Published: March 25, 2002

The CU-Boulder Center of the American West has received a $60,000 grant from the Hewlett Foundation to remind Westerners of both the positive and negative impacts that energy development and fossil fuel use have had on the region.

"We hope to take advantage of the national attention now focused on energy to lay the foundation for a better informed, more reflective public discussion in the future," said history Professor Patricia Nelson Limerick, chair of the center's board.

"We will undertake to remedy the state of collective amnesia about the history of energy booms in the Interior West, especially in terms of the costs and benefits they have brought to the region."

The grant will be used to produce op-ed pieces on various topics, public speeches, a Web site and an experts roundtable and public forum on energy issues.

In an opinion piece published in USA Today last month titled, "Country forgets an old Big Oil Lesson, and Enron results," Limerick and Brian Black, an environmental historian at Pennsylvania State University, Altoona, wrote about how Ida Tarbell's expose of Standard Oil in 1902-04 was relevant once again.
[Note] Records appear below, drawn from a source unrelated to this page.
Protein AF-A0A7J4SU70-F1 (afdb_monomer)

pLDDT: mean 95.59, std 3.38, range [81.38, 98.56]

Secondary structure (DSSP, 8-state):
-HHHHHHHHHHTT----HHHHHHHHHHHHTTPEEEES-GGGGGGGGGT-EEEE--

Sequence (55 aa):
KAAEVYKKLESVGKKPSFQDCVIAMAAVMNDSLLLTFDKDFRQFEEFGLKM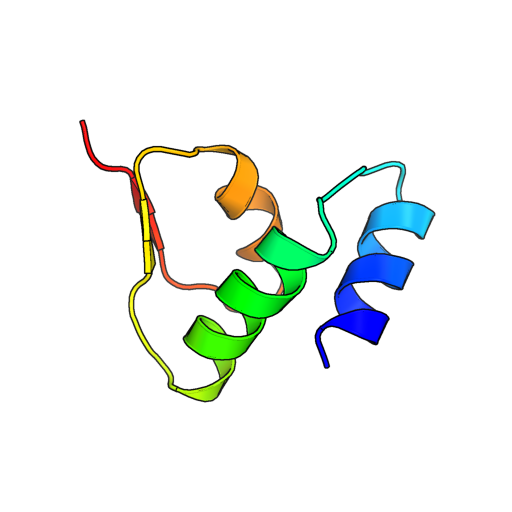KLLS

Solvent-accessible surface area (backbone atoms only — not comparable to full-atom values): 3315 Å² total; per-residue (Å²): 106,38,70,57,52,46,54,55,37,48,75,73,73,43,83,76,54,72,66,55,31,44,53,46,42,53,27,39,78,66,76,37,77,43,77,37,76,63,72,75,60,60,76,41,42,88,75,60,38,45,71,45,79,56,132

Radius of gyration: 10.41 Å; Cα contacts (8 Å, |Δi|>4): 63; chains: 1; bounding box: 26×26×17 Å

Foldseek 3Di:
DLVVVCVVCVVVVHHDDSVLSVVQVVCQVVVHEAEECDPSNVVCVVVVGHYDHDD

Mean predicted aligned error: 2.39 Å

Structure (mmCIF, N/CA/C/O backbone):
data_AF-A0A7J4SU70-F1
#
_entry.id   AF-A0A7J4SU70-F1
#
loop_
_atom_site.group_PDB
_atom_site.id
_atom_site.type_symbol
_atom_site.label_atom_id
_atom_site.label_alt_id
_atom_site.label_comp_id
_atom_site.label_asym_id
_atom_site.label_entity_id
_atom_site.label_seq_id
_atom_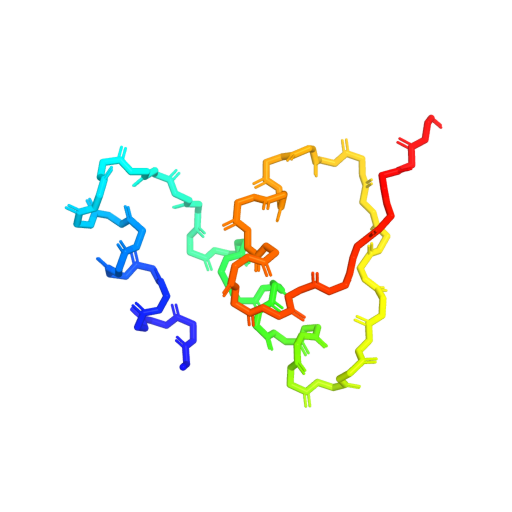site.pdbx_PDB_ins_code
_atom_site.Cartn_x
_atom_site.Cartn_y
_atom_site.Cartn_z
_atom_site.occupancy
_atom_site.B_iso_or_equiv
_atom_site.auth_seq_id
_atom_site.auth_comp_id
_atom_site.auth_asym_id
_atom_site.auth_atom_id
_atom_site.pdbx_PDB_model_num
ATOM 1 N N . LYS A 1 1 ? 9.243 -0.765 -5.967 1.00 84.69 1 LYS A N 1
ATOM 2 C CA . LYS A 1 1 ? 9.775 -1.350 -4.698 1.00 84.69 1 LYS A CA 1
ATOM 3 C C . LYS A 1 1 ? 9.163 -0.626 -3.493 1.00 84.69 1 LYS A C 1
ATOM 5 O O . LYS A 1 1 ? 8.792 0.529 -3.647 1.00 84.69 1 LYS A O 1
ATOM 10 N N . ALA A 1 2 ? 9.081 -1.243 -2.304 1.00 91.69 2 ALA A N 1
ATOM 11 C CA . ALA A 1 2 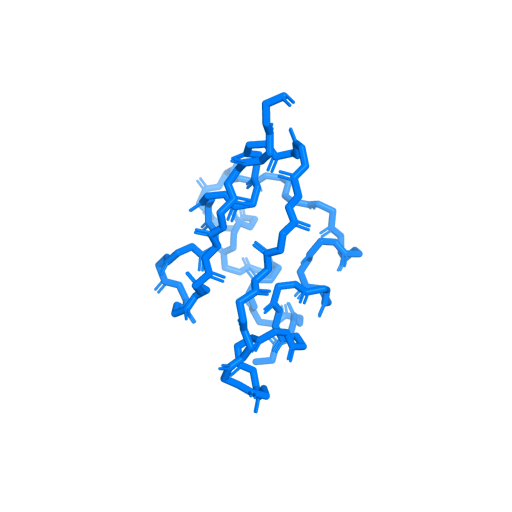? 8.444 -0.633 -1.117 1.00 91.69 2 ALA A CA 1
ATOM 12 C C . ALA A 1 2 ? 8.978 0.773 -0.770 1.00 91.69 2 ALA A C 1
ATOM 14 O O . ALA A 1 2 ? 8.195 1.678 -0.514 1.00 91.69 2 ALA A O 1
ATOM 15 N N . ALA A 1 3 ? 10.294 0.993 -0.872 1.00 94.19 3 ALA A N 1
ATOM 16 C CA . ALA A 1 3 ? 10.906 2.304 -0.636 1.00 94.19 3 ALA A CA 1
ATOM 17 C C . ALA A 1 3 ? 10.471 3.397 -1.636 1.00 94.19 3 ALA A C 1
ATOM 19 O O . ALA A 1 3 ? 10.389 4.566 -1.273 1.00 94.19 3 ALA A O 1
ATOM 20 N N . GLU A 1 4 ? 10.186 3.037 -2.891 1.00 94.75 4 GLU A N 1
ATOM 21 C CA . GLU A 1 4 ? 9.700 3.989 -3.902 1.00 94.75 4 GLU A CA 1
ATOM 22 C C . GLU A 1 4 ? 8.243 4.369 -3.631 1.00 94.75 4 GLU A C 1
ATOM 24 O O . GLU A 1 4 ? 7.885 5.539 -3.734 1.00 94.75 4 GLU A O 1
ATOM 29 N N . VAL A 1 5 ? 7.424 3.390 -3.233 1.00 94.00 5 VAL A N 1
ATOM 30 C CA . VAL A 1 5 ? 6.027 3.615 -2.839 1.00 94.00 5 VAL A CA 1
ATOM 31 C C . VAL A 1 5 ? 5.955 4.486 -1.593 1.00 94.00 5 VAL A C 1
ATOM 33 O O . VAL A 1 5 ? 5.224 5.469 -1.596 1.00 94.00 5 VAL A O 1
ATOM 36 N N . TYR A 1 6 ? 6.780 4.203 -0.584 1.00 94.81 6 TYR A N 1
ATOM 37 C CA . TYR A 1 6 ? 6.889 5.025 0.619 1.00 94.81 6 TYR A CA 1
ATOM 38 C C . TYR A 1 6 ? 7.200 6.493 0.277 1.00 94.81 6 TYR A C 1
ATOM 40 O O . TYR A 1 6 ? 6.436 7.384 0.639 1.00 94.81 6 TYR A O 1
ATOM 48 N N . LYS A 1 7 ? 8.246 6.747 -0.526 1.00 94.50 7 LYS A N 1
ATOM 49 C CA . LYS A 1 7 ? 8.613 8.108 -0.961 1.00 94.50 7 LYS A CA 1
ATOM 50 C C . LYS A 1 7 ? 7.519 8.801 -1.775 1.00 94.50 7 LYS A C 1
ATOM 52 O O . LYS A 1 7 ? 7.328 10.006 -1.641 1.00 94.50 7 LYS A O 1
ATOM 57 N N . LYS A 1 8 ? 6.819 8.059 -2.639 1.00 95.06 8 LYS A N 1
ATOM 58 C CA . LYS A 1 8 ? 5.734 8.604 -3.465 1.00 95.06 8 LYS A CA 1
ATOM 59 C C . LYS A 1 8 ? 4.496 8.946 -2.636 1.00 95.06 8 LYS A C 1
ATOM 61 O O . LYS A 1 8 ? 3.824 9.925 -2.931 1.00 95.06 8 LYS A O 1
ATOM 66 N N . LEU A 1 9 ? 4.199 8.160 -1.606 1.00 92.44 9 LEU A N 1
ATOM 67 C CA . LEU A 1 9 ? 3.110 8.443 -0.677 1.00 92.44 9 LEU A CA 1
ATOM 68 C C . LEU A 1 9 ? 3.440 9.657 0.205 1.00 92.44 9 LEU A C 1
ATOM 70 O O . LEU A 1 9 ? 2.606 10.554 0.329 1.00 92.44 9 LEU A O 1
ATOM 74 N N . GLU A 1 10 ? 4.672 9.755 0.716 1.00 93.56 10 GLU A N 1
ATOM 75 C CA . GLU A 1 10 ? 5.134 10.942 1.451 1.00 93.56 10 GLU A CA 1
ATOM 76 C C . GLU A 1 10 ? 5.066 12.221 0.606 1.00 93.56 10 GLU A C 1
ATOM 78 O O . GLU A 1 10 ? 4.629 13.261 1.102 1.00 93.56 10 GLU A O 1
ATOM 83 N N . SER A 1 11 ? 5.438 12.164 -0.679 1.00 95.06 11 SER A N 1
ATOM 84 C CA . SER A 1 11 ? 5.448 13.355 -1.542 1.00 95.06 11 SER A CA 1
ATOM 85 C C . SER A 1 11 ? 4.057 13.920 -1.844 1.00 95.06 11 SER A C 1
ATOM 87 O O . SER A 1 11 ? 3.949 15.091 -2.207 1.00 95.06 11 SER A O 1
ATOM 89 N N . VAL A 1 12 ? 2.996 13.127 -1.664 1.00 93.38 12 VAL A N 1
ATOM 90 C CA . VAL A 1 12 ? 1.592 13.560 -1.799 1.00 93.38 12 VAL A CA 1
ATOM 91 C C . VAL A 1 12 ? 0.909 13.787 -0.445 1.00 93.38 12 VAL A C 1
ATOM 93 O O . VAL A 1 12 ? -0.315 13.881 -0.371 1.00 93.38 12 VAL A O 1
ATOM 96 N N . GLY A 1 13 ? 1.686 13.870 0.640 1.00 91.88 13 GLY A N 1
ATOM 97 C CA . GLY A 1 13 ? 1.196 14.172 1.987 1.00 91.88 13 GLY A CA 1
ATOM 98 C C . GLY A 1 13 ? 0.552 12.993 2.722 1.00 91.88 13 GLY A C 1
ATOM 99 O O . GLY A 1 13 ? 0.057 13.175 3.837 1.00 91.88 13 GLY A O 1
ATOM 100 N N . LYS A 1 14 ? 0.573 11.785 2.145 1.00 90.44 14 LYS A N 1
ATOM 101 C CA . LYS A 1 14 ? 0.182 10.560 2.853 1.00 90.44 14 LYS A CA 1
ATOM 102 C C . LYS A 1 14 ? 1.323 10.138 3.787 1.00 90.44 14 LYS A C 1
ATOM 104 O O . LYS A 1 14 ? 2.492 10.393 3.515 1.00 90.44 14 LYS A O 1
ATOM 109 N N . LYS A 1 15 ? 0.988 9.491 4.903 1.00 89.81 15 LYS A N 1
ATOM 110 C CA . LYS A 1 15 ? 1.959 9.030 5.912 1.00 89.81 15 LYS A CA 1
ATOM 111 C C . LYS A 1 15 ? 1.785 7.532 6.183 1.00 89.81 15 LYS A C 1
ATOM 113 O O . LYS A 1 15 ? 1.335 7.172 7.269 1.00 89.81 15 LYS A O 1
ATOM 118 N N . PRO A 1 16 ? 2.061 6.657 5.200 1.00 89.75 16 PRO A N 1
ATOM 119 C CA . PRO A 1 16 ? 2.009 5.218 5.430 1.00 89.75 16 PRO A CA 1
ATOM 120 C C . PRO A 1 16 ? 3.109 4.809 6.414 1.00 89.75 16 PRO A C 1
ATOM 122 O O . PRO A 1 16 ? 4.169 5.439 6.462 1.00 89.75 16 PRO A O 1
ATOM 125 N N . SER A 1 17 ? 2.921 3.712 7.147 1.00 95.38 17 SER A N 1
ATOM 126 C CA . SER A 1 17 ? 4.070 3.088 7.796 1.00 95.38 17 SER A CA 1
ATOM 127 C C . SER A 1 17 ? 4.943 2.396 6.739 1.00 95.38 17 SER A C 1
ATOM 129 O O . SER A 1 17 ? 4.462 1.905 5.710 1.00 95.38 17 SER A O 1
ATOM 131 N N . PHE A 1 18 ? 6.256 2.336 6.975 1.00 94.50 18 PHE A N 1
ATOM 132 C CA . PHE A 1 18 ? 7.140 1.576 6.087 1.00 94.50 18 PHE A CA 1
ATOM 133 C C . PHE A 1 18 ? 6.779 0.081 6.084 1.00 94.50 18 PHE A C 1
ATOM 135 O O . PHE A 1 18 ? 6.885 -0.577 5.050 1.00 94.50 18 PHE A O 1
ATOM 142 N N . GLN A 1 19 ? 6.292 -0.440 7.216 1.00 97.31 19 GLN A N 1
ATOM 143 C CA . GLN A 1 19 ? 5.807 -1.812 7.341 1.00 97.31 19 GLN A CA 1
ATOM 144 C C . GLN A 1 19 ? 4.621 -2.082 6.403 1.00 97.31 19 GLN A C 1
ATOM 146 O O . GLN A 1 19 ? 4.648 -3.077 5.679 1.00 97.31 19 GLN A O 1
ATOM 151 N N . ASP A 1 20 ? 3.642 -1.180 6.330 1.00 97.12 20 ASP A N 1
ATOM 152 C CA . ASP A 1 20 ? 2.491 -1.333 5.428 1.00 97.12 20 ASP A CA 1
ATOM 153 C C . ASP A 1 20 ? 2.923 -1.295 3.966 1.00 97.12 20 ASP A C 1
ATOM 155 O O . ASP A 1 20 ? 2.449 -2.090 3.157 1.00 97.12 20 ASP A O 1
ATOM 159 N N . CYS A 1 21 ? 3.899 -0.443 3.629 1.00 97.44 21 CYS A N 1
ATOM 160 C CA . CYS A 1 21 ? 4.488 -0.419 2.290 1.00 97.44 21 CYS A CA 1
ATOM 161 C C . CYS A 1 21 ? 5.138 -1.764 1.929 1.00 97.44 21 CYS A C 1
ATOM 163 O O . CYS A 1 21 ? 5.032 -2.213 0.787 1.00 97.44 21 CYS A O 1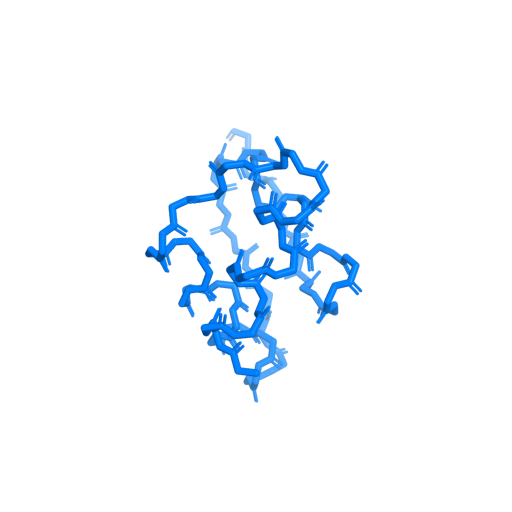
ATOM 165 N N . VAL A 1 22 ? 5.817 -2.416 2.879 1.00 98.12 22 VAL A N 1
ATOM 166 C CA . VAL A 1 22 ? 6.420 -3.741 2.665 1.00 98.12 22 VAL A CA 1
ATOM 167 C C . VAL A 1 22 ? 5.341 -4.803 2.479 1.00 98.12 22 VAL A C 1
ATOM 169 O O . VAL A 1 22 ? 5.419 -5.565 1.517 1.00 98.12 22 VAL A O 1
ATOM 172 N N . ILE A 1 23 ? 4.321 -4.830 3.340 1.00 98.12 23 ILE A N 1
ATOM 173 C CA . ILE A 1 23 ? 3.212 -5.794 3.260 1.00 98.12 23 ILE A CA 1
ATOM 174 C C . ILE A 1 23 ? 2.461 -5.641 1.933 1.00 98.12 23 ILE A C 1
ATOM 176 O O . ILE A 1 23 ? 2.285 -6.620 1.207 1.00 98.12 23 ILE A O 1
ATOM 180 N N . ALA A 1 24 ? 2.071 -4.413 1.579 1.00 97.88 24 ALA A N 1
ATOM 181 C CA . ALA A 1 24 ? 1.350 -4.126 0.346 1.00 97.88 24 ALA A CA 1
ATOM 182 C C . ALA A 1 24 ? 2.169 -4.532 -0.884 1.00 97.88 24 ALA A C 1
ATOM 184 O O . ALA A 1 24 ? 1.666 -5.229 -1.764 1.00 97.88 24 ALA A O 1
ATOM 185 N N . MET A 1 25 ? 3.455 -4.170 -0.932 1.00 98.19 25 MET A N 1
ATOM 186 C CA . MET A 1 25 ? 4.289 -4.523 -2.079 1.00 98.19 25 MET A CA 1
ATOM 187 C C . MET A 1 25 ? 4.609 -6.011 -2.158 1.00 98.19 25 MET A C 1
ATOM 189 O O . MET A 1 25 ? 4.710 -6.533 -3.266 1.00 98.19 25 MET A O 1
ATOM 193 N N . ALA A 1 26 ? 4.725 -6.708 -1.027 1.00 98.25 26 ALA A N 1
ATOM 194 C CA . ALA A 1 26 ? 4.848 -8.159 -1.021 1.00 98.25 26 ALA A CA 1
ATOM 195 C C . ALA A 1 26 ? 3.595 -8.820 -1.616 1.00 98.25 26 ALA A C 1
ATOM 197 O O . ALA A 1 26 ? 3.729 -9.723 -2.441 1.00 98.25 26 ALA A O 1
ATOM 198 N N . ALA A 1 27 ? 2.394 -8.346 -1.270 1.00 98.38 27 ALA A N 1
ATOM 199 C CA . ALA A 1 27 ? 1.149 -8.855 -1.848 1.00 98.38 27 ALA A CA 1
ATOM 200 C C . ALA A 1 27 ? 1.073 -8.598 -3.363 1.00 98.38 27 ALA A C 1
ATOM 202 O O . ALA A 1 27 ? 0.813 -9.530 -4.119 1.00 98.38 27 ALA A O 1
ATOM 203 N N . VAL A 1 28 ? 1.398 -7.380 -3.814 1.00 98.12 28 VAL A N 1
ATOM 204 C CA . VAL A 1 28 ? 1.438 -7.020 -5.246 1.00 98.12 28 VAL A CA 1
ATOM 205 C C . VAL A 1 28 ? 2.425 -7.895 -6.022 1.00 98.12 28 VAL A C 1
ATOM 207 O O . VAL A 1 28 ? 2.087 -8.423 -7.076 1.00 98.12 28 VAL A O 1
ATOM 210 N N . MET A 1 29 ? 3.644 -8.080 -5.507 1.00 97.75 29 MET A N 1
ATOM 211 C CA . MET A 1 29 ? 4.692 -8.854 -6.187 1.00 97.75 29 MET A CA 1
ATOM 212 C C . MET A 1 29 ? 4.357 -10.341 -6.338 1.00 97.75 29 MET A C 1
ATOM 214 O O . MET A 1 29 ? 4.879 -10.983 -7.244 1.00 97.75 29 MET A O 1
ATOM 218 N N . ASN A 1 30 ? 3.513 -10.880 -5.458 1.00 98.12 30 ASN A N 1
ATOM 219 C CA . ASN A 1 30 ? 3.080 -12.276 -5.492 1.00 98.12 30 ASN A CA 1
ATOM 220 C C . ASN A 1 30 ? 1.684 -12.457 -6.119 1.00 98.12 30 ASN A C 1
ATOM 222 O O . ASN A 1 30 ? 1.156 -13.563 -6.087 1.00 98.12 30 ASN A O 1
ATOM 226 N N . ASP A 1 31 ? 1.082 -11.392 -6.661 1.00 97.69 31 ASP A N 1
ATOM 227 C CA . ASP A 1 31 ? -0.308 -11.365 -7.145 1.00 97.69 31 ASP A CA 1
ATOM 228 C C . ASP A 1 31 ? -1.344 -11.887 -6.122 1.00 97.69 31 ASP A C 1
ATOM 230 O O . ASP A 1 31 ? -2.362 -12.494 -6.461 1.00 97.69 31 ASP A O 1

Another op-ed piece written by CU-Boulder undergraduate student Patt Kneeland critiqued three reasons that Americans use to justify their high consumption of non-renewable fossil fuels.

The center's energy grant is part of a $10 million energy initiative launched by the William and Flora Hewlett Foundation to address energy supply and conservation issues in California and the intermountain West. The goal is to bring new ideas and analysis into the energy debate.

The Hewlett Foundation also granted the Center of the American West a $165,000 operating grant for 2002.

The mission of the CU-Boulder Center of the American West is to explore the distinctive character and issues of the region and to help Westerners become well-informed, participating citizens in their communities.